HP: Right now there are a lot of decisions being made. But I can say that I’m working toward a show that would feature so-called media art. And Reid is working with a contemporary artist whose photographic works are often in relation to his sculptures and in response to the particulars of a space. We are only beginning to spend time in the new space to get to know it a bit, and so we’re consciously thinking about it as a staging ground, as are the artists. While by no means a neutral space, it seems free of all the limitations of the three domestic-scale rooms of the old gallery and feels like a wide-open field that inspires ideas about how you can create a whole spectacle. Of course, we’re still interested in photographs on the wall, and not necessarily giant ones. One of the advantages of having this new facility is that we’re able to borrow shows from institutions that require climate control much more readily – so it opens up all kinds of possibilities for presenting exhibitions of both historical and contemporary work.
KH: It’s nice to know that you won’t be giving up some of the research into historical photographs, because you’ve done a number of shows that brought forward people who were kind of lost in time.
HP: I think that such projects would be framed very differently than how they were before. This idea of found and vernacular photographs – those are inadequate words, especially in relation to what is accessible on the internet. The gallery has always had an interest in looking beyond the conventional canon of photography. For instance, Miroslav Tichý and Claude Cahun were not part of the history-of-photography narrative until they were “discovered” not that long ago. So, I think that with more global kinds of information available, this whole idea of “the canon” has become, thankfully, quite messed up. We’ve always had an interest in images that have other purposes, or maybe were made for reasons other than art as such, and we’ve have continued to give such eclectic photographic material fresh interpretations, which, again, relates to how many contemporary artists are working with images. So, you know, it’s probably less idiosyncratic than it used to be to haul out Foncie [Foncie Pulice, 1940s street photographer in Vancouver].
KH: How many exhibitions will you have per year in the new facility?
HP: Maybe three to four. But again, there are options to have a smaller exhibition or different rhythms, or maybe some major installation on the entrance floor. The beauty of having this kind of space to work with is that you really can customize the experience for visitors, and give them different kinds of encounters with art at different times, without having to just follow a rigid format. So that’s a consideration as well: how that will all be choreographed.
A word I haven’t used is “multidisciplinary,” which is increasingly becoming an important aspect of contemporary art – for example, performance as an integral part of installation. I think in general, there’s this feeling here that we can imagine more possibilities for how to respond to contemporary art practices. And that includes having time-based activities or things that move around or that might not directly relate to photography at times. And, say, film as not being only in public programs, but actually a key component of an exhibition. And I think that it’s really important for galleries and museums to rethink the categories in which we define education and public art. Our new space and expanded programs present an opportunity to respond imaginatively to the questions that those categories raise. They also present ways to reinvigorate exhibition-making – they can switch out, you can move things around, they don’t have to be static.

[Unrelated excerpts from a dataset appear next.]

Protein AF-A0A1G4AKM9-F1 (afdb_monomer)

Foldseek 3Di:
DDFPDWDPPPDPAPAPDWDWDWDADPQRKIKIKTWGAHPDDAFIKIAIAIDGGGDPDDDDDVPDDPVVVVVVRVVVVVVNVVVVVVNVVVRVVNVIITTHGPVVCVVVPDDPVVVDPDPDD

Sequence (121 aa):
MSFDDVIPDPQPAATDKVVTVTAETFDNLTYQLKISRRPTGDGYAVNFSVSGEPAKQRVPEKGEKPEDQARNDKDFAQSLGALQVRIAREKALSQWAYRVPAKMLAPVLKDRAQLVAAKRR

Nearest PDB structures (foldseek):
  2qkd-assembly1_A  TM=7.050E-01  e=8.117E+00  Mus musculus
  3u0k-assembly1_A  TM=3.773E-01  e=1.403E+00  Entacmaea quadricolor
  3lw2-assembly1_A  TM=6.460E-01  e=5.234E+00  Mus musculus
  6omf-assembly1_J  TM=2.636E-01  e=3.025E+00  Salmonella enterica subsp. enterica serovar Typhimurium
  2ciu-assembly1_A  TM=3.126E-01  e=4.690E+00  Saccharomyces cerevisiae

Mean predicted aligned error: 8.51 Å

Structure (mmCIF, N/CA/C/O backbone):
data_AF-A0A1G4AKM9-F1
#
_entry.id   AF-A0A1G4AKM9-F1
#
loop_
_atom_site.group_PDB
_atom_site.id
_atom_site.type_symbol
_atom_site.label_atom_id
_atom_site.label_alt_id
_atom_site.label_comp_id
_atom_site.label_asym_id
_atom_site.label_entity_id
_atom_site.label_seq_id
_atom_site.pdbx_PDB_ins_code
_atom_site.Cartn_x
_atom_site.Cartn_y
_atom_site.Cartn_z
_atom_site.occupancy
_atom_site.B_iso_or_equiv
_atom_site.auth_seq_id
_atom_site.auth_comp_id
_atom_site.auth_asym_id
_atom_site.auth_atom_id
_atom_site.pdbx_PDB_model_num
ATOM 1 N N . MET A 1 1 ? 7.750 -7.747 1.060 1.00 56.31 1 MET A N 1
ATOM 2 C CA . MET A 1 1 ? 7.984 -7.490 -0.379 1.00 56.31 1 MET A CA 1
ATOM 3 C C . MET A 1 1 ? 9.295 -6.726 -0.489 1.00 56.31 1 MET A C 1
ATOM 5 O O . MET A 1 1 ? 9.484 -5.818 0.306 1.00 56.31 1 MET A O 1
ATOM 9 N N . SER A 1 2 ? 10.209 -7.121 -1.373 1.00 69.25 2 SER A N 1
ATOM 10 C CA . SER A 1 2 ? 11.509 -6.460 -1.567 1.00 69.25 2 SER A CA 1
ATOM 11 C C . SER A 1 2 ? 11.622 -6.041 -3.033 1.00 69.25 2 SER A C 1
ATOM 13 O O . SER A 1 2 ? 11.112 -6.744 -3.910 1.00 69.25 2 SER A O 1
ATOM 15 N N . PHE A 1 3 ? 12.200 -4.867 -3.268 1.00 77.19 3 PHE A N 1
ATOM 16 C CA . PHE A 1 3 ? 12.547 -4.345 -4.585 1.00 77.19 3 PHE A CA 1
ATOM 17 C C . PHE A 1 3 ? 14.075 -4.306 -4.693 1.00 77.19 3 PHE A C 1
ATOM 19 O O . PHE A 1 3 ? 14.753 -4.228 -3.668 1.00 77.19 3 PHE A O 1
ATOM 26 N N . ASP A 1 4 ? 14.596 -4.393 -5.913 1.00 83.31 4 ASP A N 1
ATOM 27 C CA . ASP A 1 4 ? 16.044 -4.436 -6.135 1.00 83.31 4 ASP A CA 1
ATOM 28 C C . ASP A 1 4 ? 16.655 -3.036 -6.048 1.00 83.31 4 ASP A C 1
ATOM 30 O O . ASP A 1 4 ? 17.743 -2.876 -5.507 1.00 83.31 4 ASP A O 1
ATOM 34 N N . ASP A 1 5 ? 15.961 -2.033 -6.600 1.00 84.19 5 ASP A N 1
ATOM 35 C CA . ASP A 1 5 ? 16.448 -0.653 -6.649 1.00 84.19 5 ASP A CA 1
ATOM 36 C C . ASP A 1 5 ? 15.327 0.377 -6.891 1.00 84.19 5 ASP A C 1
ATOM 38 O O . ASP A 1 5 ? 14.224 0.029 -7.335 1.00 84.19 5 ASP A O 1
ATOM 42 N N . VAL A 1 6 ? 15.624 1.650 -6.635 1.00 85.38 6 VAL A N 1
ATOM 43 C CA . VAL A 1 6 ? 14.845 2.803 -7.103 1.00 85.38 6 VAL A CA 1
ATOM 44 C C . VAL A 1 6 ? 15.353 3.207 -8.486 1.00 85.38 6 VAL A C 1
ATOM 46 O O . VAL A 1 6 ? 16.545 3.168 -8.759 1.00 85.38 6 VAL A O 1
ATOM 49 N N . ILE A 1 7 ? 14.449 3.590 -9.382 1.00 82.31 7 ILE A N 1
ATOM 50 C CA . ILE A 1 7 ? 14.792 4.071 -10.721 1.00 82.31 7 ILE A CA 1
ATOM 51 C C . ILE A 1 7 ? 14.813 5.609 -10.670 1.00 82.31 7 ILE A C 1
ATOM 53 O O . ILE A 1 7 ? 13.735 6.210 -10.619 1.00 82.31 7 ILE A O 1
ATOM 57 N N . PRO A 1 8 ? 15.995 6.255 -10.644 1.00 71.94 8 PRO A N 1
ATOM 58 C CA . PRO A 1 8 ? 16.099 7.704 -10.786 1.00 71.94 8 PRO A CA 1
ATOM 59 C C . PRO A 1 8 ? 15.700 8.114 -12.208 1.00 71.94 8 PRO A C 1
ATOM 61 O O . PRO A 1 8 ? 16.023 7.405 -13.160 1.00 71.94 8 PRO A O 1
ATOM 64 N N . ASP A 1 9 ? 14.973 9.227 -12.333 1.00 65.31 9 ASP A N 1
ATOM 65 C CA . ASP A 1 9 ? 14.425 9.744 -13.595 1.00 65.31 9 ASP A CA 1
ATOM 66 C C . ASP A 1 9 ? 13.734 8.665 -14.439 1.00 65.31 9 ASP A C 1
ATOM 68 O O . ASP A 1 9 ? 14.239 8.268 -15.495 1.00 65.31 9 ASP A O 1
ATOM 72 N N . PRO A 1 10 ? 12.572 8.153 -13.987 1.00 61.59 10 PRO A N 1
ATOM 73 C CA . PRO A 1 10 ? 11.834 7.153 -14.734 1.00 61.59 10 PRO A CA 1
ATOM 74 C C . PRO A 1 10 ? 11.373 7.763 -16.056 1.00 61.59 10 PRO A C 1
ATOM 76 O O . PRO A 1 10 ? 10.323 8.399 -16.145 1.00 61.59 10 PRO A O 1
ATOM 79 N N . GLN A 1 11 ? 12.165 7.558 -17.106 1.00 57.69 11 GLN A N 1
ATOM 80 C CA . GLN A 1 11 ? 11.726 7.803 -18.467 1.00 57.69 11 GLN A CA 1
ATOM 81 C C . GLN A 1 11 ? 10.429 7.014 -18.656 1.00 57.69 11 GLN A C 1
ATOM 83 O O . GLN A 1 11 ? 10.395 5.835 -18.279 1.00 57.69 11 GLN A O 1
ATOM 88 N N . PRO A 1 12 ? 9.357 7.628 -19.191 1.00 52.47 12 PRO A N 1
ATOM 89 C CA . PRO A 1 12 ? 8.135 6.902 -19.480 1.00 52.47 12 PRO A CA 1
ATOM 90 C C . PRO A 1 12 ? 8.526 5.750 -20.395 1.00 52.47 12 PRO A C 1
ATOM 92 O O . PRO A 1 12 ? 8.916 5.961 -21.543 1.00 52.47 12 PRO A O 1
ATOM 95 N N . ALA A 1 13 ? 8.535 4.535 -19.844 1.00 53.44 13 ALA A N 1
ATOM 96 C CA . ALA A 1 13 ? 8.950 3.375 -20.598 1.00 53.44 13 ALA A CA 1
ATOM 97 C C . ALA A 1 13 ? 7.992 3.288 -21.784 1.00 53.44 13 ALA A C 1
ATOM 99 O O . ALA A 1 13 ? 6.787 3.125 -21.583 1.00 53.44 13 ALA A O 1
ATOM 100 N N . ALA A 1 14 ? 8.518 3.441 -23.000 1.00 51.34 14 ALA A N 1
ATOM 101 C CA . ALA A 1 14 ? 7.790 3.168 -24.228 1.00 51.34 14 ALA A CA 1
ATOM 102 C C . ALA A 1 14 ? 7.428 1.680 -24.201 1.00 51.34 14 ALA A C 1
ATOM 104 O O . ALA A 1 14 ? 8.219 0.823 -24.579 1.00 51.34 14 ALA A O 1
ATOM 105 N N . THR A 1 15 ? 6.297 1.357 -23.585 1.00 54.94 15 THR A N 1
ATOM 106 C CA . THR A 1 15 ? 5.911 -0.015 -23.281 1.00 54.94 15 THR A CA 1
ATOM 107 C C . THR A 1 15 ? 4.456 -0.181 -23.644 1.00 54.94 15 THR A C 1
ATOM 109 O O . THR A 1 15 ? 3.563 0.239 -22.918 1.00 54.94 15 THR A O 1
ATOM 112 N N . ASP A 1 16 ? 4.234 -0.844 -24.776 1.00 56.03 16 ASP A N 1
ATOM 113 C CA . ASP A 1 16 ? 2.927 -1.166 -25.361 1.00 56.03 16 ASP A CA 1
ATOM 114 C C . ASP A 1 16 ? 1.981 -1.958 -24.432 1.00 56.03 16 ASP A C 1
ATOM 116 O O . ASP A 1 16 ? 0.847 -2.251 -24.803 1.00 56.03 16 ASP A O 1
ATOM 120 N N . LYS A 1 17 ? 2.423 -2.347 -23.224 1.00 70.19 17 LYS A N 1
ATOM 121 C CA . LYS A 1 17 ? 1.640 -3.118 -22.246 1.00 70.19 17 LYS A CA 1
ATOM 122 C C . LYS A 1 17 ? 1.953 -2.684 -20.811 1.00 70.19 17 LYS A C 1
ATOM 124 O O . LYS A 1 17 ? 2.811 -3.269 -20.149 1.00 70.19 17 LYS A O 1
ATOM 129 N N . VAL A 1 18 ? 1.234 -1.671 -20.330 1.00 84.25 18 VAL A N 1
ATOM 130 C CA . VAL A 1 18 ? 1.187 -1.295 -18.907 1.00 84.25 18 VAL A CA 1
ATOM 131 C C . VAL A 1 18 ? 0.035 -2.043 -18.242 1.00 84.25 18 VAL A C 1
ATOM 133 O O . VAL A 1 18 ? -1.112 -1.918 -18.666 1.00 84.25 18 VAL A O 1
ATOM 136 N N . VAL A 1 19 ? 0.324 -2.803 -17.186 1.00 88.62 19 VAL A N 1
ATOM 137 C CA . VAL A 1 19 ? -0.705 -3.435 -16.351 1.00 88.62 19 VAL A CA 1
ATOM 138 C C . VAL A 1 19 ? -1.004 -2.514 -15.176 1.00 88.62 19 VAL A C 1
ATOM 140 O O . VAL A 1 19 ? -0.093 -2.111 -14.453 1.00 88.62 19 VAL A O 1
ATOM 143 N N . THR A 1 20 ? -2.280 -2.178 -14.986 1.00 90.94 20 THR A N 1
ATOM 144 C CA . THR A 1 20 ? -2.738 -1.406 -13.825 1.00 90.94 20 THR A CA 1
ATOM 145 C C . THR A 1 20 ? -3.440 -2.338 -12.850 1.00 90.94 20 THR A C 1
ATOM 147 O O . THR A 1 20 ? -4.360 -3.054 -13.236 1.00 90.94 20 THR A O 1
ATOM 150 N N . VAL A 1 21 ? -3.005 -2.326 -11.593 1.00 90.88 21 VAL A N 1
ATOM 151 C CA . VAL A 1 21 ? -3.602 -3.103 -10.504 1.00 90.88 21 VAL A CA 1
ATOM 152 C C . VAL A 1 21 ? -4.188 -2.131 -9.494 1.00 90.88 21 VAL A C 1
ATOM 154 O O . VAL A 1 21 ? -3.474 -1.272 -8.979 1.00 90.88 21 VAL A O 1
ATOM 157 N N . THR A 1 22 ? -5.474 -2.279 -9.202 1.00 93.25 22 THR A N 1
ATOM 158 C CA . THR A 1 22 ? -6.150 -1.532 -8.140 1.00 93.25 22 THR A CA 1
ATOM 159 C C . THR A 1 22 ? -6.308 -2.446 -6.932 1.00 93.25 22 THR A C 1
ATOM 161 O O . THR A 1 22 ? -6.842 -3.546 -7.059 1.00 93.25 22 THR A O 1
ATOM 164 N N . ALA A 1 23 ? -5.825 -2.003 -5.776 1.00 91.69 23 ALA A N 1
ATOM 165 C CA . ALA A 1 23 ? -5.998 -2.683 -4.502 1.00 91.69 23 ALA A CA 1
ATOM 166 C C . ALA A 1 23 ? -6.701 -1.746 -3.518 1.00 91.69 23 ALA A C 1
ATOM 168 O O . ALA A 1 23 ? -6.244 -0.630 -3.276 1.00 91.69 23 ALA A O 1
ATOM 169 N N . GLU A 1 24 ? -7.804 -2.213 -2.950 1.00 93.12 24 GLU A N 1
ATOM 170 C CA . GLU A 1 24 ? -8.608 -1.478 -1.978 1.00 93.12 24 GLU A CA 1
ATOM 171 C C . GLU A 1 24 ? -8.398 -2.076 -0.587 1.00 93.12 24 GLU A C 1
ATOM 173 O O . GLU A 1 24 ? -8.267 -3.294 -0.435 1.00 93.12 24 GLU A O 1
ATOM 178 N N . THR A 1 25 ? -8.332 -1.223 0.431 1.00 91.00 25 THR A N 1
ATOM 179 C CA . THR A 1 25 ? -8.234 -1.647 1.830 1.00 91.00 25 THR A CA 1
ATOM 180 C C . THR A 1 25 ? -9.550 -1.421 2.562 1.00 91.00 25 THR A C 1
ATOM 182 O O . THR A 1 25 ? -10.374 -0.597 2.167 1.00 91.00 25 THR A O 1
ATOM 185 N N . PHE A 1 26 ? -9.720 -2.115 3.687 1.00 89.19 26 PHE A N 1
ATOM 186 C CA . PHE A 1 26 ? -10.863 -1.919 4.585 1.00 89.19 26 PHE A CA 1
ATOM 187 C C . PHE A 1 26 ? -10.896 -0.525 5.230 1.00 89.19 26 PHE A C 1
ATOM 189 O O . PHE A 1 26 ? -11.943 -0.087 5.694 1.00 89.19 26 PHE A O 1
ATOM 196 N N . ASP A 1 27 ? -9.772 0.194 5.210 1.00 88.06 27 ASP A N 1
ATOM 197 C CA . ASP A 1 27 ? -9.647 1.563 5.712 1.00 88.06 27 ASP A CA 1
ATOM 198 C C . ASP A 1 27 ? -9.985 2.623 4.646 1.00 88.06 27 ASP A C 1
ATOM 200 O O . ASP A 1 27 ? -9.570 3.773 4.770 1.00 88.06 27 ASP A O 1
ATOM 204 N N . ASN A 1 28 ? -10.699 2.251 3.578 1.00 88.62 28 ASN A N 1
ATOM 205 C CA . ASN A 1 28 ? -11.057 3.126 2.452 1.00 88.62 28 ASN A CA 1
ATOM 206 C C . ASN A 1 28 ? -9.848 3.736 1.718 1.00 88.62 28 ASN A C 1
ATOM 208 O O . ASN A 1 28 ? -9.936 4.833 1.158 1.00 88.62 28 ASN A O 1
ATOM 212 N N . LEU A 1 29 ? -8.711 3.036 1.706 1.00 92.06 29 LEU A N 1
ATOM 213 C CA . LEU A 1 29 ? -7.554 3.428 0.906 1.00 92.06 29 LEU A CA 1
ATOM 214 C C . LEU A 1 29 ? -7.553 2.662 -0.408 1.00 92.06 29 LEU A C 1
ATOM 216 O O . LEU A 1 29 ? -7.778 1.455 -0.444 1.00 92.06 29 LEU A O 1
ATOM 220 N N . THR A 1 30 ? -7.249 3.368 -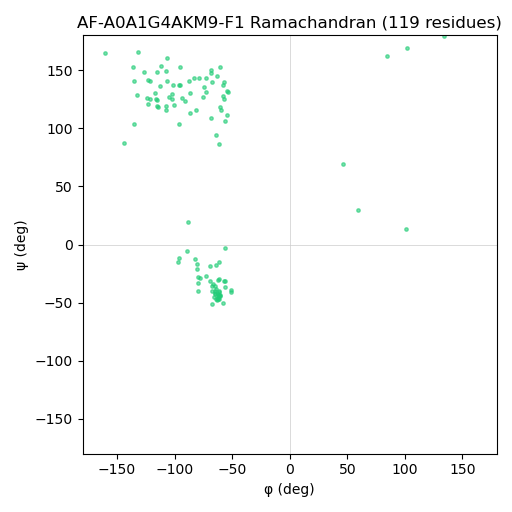1.489 1.00 94.50 30 THR A N 1
ATOM 221 C CA . THR A 1 30 ? -7.081 2.790 -2.821 1.00 94.50 30 THR A CA 1
ATOM 222 C C . THR A 1 30 ? -5.640 2.970 -3.271 1.00 94.50 30 THR A C 1
ATOM 224 O O . THR A 1 30 ? -5.148 4.095 -3.413 1.00 94.50 30 THR A O 1
ATOM 227 N N . TYR A 1 31 ? -4.980 1.844 -3.517 1.00 93.56 31 TYR A N 1
ATOM 228 C CA . TYR A 1 31 ? -3.642 1.754 -4.078 1.00 93.56 31 TYR A CA 1
ATOM 229 C C . TYR A 1 31 ? -3.752 1.418 -5.558 1.00 93.56 31 TYR A C 1
ATOM 231 O O . TYR A 1 31 ? -4.270 0.364 -5.925 1.00 93.56 31 TYR A O 1
ATOM 239 N N . GLN A 1 32 ? -3.236 2.291 -6.415 1.00 93.88 32 GLN A N 1
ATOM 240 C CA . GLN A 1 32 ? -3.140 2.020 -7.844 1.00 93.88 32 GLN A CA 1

I think that the exhibition modes that Presentation House Gallery embraced were experimental in certain ways. Sometimes you might not say that if you walked into a historical photography show, but even how we approached traditional material was very considered in terms of, “What are you setting up here for someone to encounter?” And that approach should blossom even more now. Often the cues come from the artists themselves, so who knows, in five years, what those challenges might be?
Karen Henry is a curator, writer, and editor who works for the Public Art Program in Vancouver.